Saturday, April 13, 2019

Makes me lick my lips in anticipation -- medieval Genoa

A recent book comes to us from the Medieval Review:

Benes, Carrie E., ed. A Companion to Medieval Genoa. Brill's Companions to European History, 15. Leiden: Brill, 2018. Pp. xxvii, 560. $229.00. ISBN: 978-90-04-36061-7.

   Reviewed by Laura K. Morreale
        Independent Scholar
And the first paragraph makes it sound so, so attractive:
On page one of chapter seventeen, entitled "Genoa and the Crusade," author Merav Mack argues that "Genoese history is a narrative not of one city but of distant but closely-linked parts of the Mediterranean" (471).
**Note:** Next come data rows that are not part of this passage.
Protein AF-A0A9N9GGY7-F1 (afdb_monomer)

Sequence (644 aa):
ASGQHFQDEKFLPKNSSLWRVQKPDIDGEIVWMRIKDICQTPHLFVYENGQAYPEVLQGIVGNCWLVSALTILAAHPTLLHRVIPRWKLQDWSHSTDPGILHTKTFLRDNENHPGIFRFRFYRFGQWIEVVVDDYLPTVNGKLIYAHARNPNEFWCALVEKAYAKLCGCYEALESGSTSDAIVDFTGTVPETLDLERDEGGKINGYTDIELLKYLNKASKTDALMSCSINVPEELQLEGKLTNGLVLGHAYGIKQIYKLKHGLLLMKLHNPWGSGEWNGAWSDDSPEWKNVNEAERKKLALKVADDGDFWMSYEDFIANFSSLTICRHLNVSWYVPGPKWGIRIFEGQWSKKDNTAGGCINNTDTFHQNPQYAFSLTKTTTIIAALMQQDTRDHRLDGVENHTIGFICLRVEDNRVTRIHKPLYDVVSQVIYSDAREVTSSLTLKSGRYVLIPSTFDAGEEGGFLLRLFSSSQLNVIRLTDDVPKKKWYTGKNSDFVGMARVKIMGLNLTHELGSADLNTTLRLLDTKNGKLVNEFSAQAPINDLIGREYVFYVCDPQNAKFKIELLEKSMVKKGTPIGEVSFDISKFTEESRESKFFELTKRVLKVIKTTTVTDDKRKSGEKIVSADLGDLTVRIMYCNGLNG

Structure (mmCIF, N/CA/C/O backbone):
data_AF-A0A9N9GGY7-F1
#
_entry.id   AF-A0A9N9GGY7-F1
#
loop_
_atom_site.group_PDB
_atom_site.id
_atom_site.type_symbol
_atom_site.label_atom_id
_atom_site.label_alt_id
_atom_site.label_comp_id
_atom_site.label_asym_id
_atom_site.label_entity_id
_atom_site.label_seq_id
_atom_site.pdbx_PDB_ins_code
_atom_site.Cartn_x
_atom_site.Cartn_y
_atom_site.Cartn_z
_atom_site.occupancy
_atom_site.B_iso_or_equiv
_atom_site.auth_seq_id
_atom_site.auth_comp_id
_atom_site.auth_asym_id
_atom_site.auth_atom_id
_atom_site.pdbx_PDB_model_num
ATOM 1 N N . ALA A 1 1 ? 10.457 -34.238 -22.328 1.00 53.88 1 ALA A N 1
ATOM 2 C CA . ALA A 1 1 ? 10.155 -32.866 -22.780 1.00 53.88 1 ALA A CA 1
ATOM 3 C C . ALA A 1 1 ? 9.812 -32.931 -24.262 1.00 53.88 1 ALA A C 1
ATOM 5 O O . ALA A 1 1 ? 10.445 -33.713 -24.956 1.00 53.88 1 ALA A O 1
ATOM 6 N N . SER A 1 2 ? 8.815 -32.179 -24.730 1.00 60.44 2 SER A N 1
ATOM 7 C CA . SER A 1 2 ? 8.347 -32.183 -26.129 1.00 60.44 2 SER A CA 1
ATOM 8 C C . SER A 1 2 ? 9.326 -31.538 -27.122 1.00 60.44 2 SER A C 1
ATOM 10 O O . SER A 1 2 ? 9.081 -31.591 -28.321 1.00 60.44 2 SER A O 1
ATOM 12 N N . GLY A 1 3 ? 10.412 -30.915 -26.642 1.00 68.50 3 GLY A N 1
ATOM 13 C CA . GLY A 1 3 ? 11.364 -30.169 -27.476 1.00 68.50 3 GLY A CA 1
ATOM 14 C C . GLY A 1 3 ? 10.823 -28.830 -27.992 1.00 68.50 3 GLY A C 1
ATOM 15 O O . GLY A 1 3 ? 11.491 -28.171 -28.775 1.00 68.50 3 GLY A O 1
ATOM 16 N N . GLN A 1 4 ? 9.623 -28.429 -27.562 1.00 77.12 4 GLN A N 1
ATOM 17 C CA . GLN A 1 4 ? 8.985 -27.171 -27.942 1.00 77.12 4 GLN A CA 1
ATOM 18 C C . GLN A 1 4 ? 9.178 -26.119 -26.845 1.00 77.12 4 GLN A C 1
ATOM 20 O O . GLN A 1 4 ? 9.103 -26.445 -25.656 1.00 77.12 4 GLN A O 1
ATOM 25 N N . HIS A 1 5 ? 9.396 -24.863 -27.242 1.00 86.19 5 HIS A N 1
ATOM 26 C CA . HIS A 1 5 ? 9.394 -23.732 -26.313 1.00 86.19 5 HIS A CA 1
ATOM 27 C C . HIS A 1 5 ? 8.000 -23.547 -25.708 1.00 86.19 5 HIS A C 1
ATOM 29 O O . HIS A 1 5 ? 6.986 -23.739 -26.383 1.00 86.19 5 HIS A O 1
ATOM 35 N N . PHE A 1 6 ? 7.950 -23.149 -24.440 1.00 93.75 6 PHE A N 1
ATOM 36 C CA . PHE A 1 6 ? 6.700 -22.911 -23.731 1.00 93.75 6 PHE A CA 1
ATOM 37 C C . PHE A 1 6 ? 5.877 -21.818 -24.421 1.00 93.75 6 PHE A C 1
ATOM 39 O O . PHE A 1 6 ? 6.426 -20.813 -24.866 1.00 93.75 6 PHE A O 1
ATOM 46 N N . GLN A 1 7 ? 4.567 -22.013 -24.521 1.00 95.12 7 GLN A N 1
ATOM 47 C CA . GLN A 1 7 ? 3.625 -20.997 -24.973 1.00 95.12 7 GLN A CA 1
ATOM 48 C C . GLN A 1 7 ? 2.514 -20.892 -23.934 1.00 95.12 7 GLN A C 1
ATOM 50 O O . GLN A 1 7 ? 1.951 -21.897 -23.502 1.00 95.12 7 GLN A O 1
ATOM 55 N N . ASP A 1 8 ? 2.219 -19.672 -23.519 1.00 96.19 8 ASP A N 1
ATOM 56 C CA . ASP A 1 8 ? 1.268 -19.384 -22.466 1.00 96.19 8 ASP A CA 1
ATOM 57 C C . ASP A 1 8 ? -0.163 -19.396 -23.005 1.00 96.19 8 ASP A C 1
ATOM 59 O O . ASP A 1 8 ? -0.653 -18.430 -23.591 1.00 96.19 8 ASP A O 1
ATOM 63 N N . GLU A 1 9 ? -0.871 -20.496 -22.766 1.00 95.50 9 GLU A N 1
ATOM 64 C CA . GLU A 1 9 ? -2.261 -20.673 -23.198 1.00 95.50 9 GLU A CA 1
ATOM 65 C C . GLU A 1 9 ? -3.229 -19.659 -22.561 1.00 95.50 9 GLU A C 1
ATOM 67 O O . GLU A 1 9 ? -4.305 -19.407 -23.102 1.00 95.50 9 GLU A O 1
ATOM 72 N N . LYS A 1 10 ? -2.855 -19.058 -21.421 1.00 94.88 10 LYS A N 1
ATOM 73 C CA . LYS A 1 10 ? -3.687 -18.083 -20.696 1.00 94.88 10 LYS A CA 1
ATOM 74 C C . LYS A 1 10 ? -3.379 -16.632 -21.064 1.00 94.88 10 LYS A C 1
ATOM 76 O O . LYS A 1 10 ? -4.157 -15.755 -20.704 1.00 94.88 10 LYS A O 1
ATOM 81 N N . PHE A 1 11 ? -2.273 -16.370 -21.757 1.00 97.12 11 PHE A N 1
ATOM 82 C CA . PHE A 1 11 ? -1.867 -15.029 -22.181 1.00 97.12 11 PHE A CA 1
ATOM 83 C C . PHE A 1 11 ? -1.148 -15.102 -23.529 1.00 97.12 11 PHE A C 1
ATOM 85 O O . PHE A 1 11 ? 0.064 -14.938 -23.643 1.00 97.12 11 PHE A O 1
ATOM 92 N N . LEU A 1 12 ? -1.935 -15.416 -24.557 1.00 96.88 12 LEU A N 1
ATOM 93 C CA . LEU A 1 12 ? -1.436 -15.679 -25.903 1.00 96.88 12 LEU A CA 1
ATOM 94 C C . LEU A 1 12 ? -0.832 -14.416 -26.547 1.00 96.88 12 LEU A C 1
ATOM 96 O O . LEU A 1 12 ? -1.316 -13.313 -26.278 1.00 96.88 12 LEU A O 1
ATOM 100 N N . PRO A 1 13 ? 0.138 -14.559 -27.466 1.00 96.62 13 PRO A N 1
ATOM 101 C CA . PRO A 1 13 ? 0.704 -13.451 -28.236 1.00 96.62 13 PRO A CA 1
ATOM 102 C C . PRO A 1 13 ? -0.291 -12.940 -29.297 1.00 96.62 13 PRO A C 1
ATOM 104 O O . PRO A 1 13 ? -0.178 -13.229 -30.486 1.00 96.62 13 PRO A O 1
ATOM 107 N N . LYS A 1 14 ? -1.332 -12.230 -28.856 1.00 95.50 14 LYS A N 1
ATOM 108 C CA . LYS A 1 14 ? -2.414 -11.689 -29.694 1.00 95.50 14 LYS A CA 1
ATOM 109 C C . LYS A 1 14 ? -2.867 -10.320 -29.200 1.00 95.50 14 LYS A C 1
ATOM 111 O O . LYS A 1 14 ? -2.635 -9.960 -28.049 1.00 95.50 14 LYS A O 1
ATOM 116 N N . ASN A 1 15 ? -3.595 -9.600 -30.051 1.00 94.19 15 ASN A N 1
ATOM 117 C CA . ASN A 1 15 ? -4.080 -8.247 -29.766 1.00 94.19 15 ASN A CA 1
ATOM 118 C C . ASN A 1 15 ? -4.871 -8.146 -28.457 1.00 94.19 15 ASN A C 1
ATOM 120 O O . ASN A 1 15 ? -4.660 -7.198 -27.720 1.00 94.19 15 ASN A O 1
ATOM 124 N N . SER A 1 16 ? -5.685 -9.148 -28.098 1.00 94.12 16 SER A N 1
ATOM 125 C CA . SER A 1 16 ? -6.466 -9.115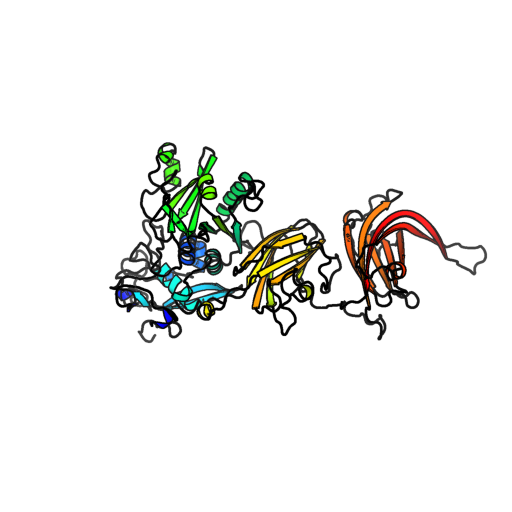 -26.846 1.00 94.12 16 SER A CA 1
ATOM 126 C C . SER A 1 16 ? -5.619 -9.110 -25.566 1.00 94.12 16 SER A C 1
ATOM 128 O O . SER A 1 16 ? -6.142 -8.838 -24.492 1.00 94.12 16 SER A O 1
ATOM 130 N N . SER A 1 17 ? -4.342 -9.492 -25.660 1.00 96.19 17 SER A N 1
ATOM 131 C CA . SER A 1 17 ? -3.378 -9.428 -24.553 1.00 96.19 17 SER A CA 1
ATOM 132 C C . SER A 1 17 ? -2.700 -8.056 -24.478 1.00 96.19 17 SER A C 1
ATOM 134 O O . SER A 1 17 ? -2.134 -7.704 -23.448 1.00 96.19 17 SER A O 1
ATOM 136 N N . LEU A 1 18 ? -2.771 -7.275 -25.558 1.00 94.94 18 LEU A N 1
ATOM 137 C CA . LEU A 1 18 ? -2.238 -5.921 -25.656 1.00 94.94 18 LEU A CA 1
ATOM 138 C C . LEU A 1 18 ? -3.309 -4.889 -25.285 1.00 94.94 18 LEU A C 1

Although this statement appears near the collection's end, it neatly encapsulates editor Carrie Benes's vision throughout A Companion to Medieval Genoa, a work that emphasizes connections between the Genoese local and remote, comprehensively fleshed out in the book's maps, figures, glossary, and eighteen essay-length chapters.  
Now in real life, I could never afford this -- well, maybe if I studied Italy-- but I admire the editor and the article authors  for the ambition of their enterprise.  In a different lifetime I might have written works that emphasized connections  "of distant but closely-linked parts" of the Mediterranean and other regions.

Image:  Genoa as a top Mediterranean port today.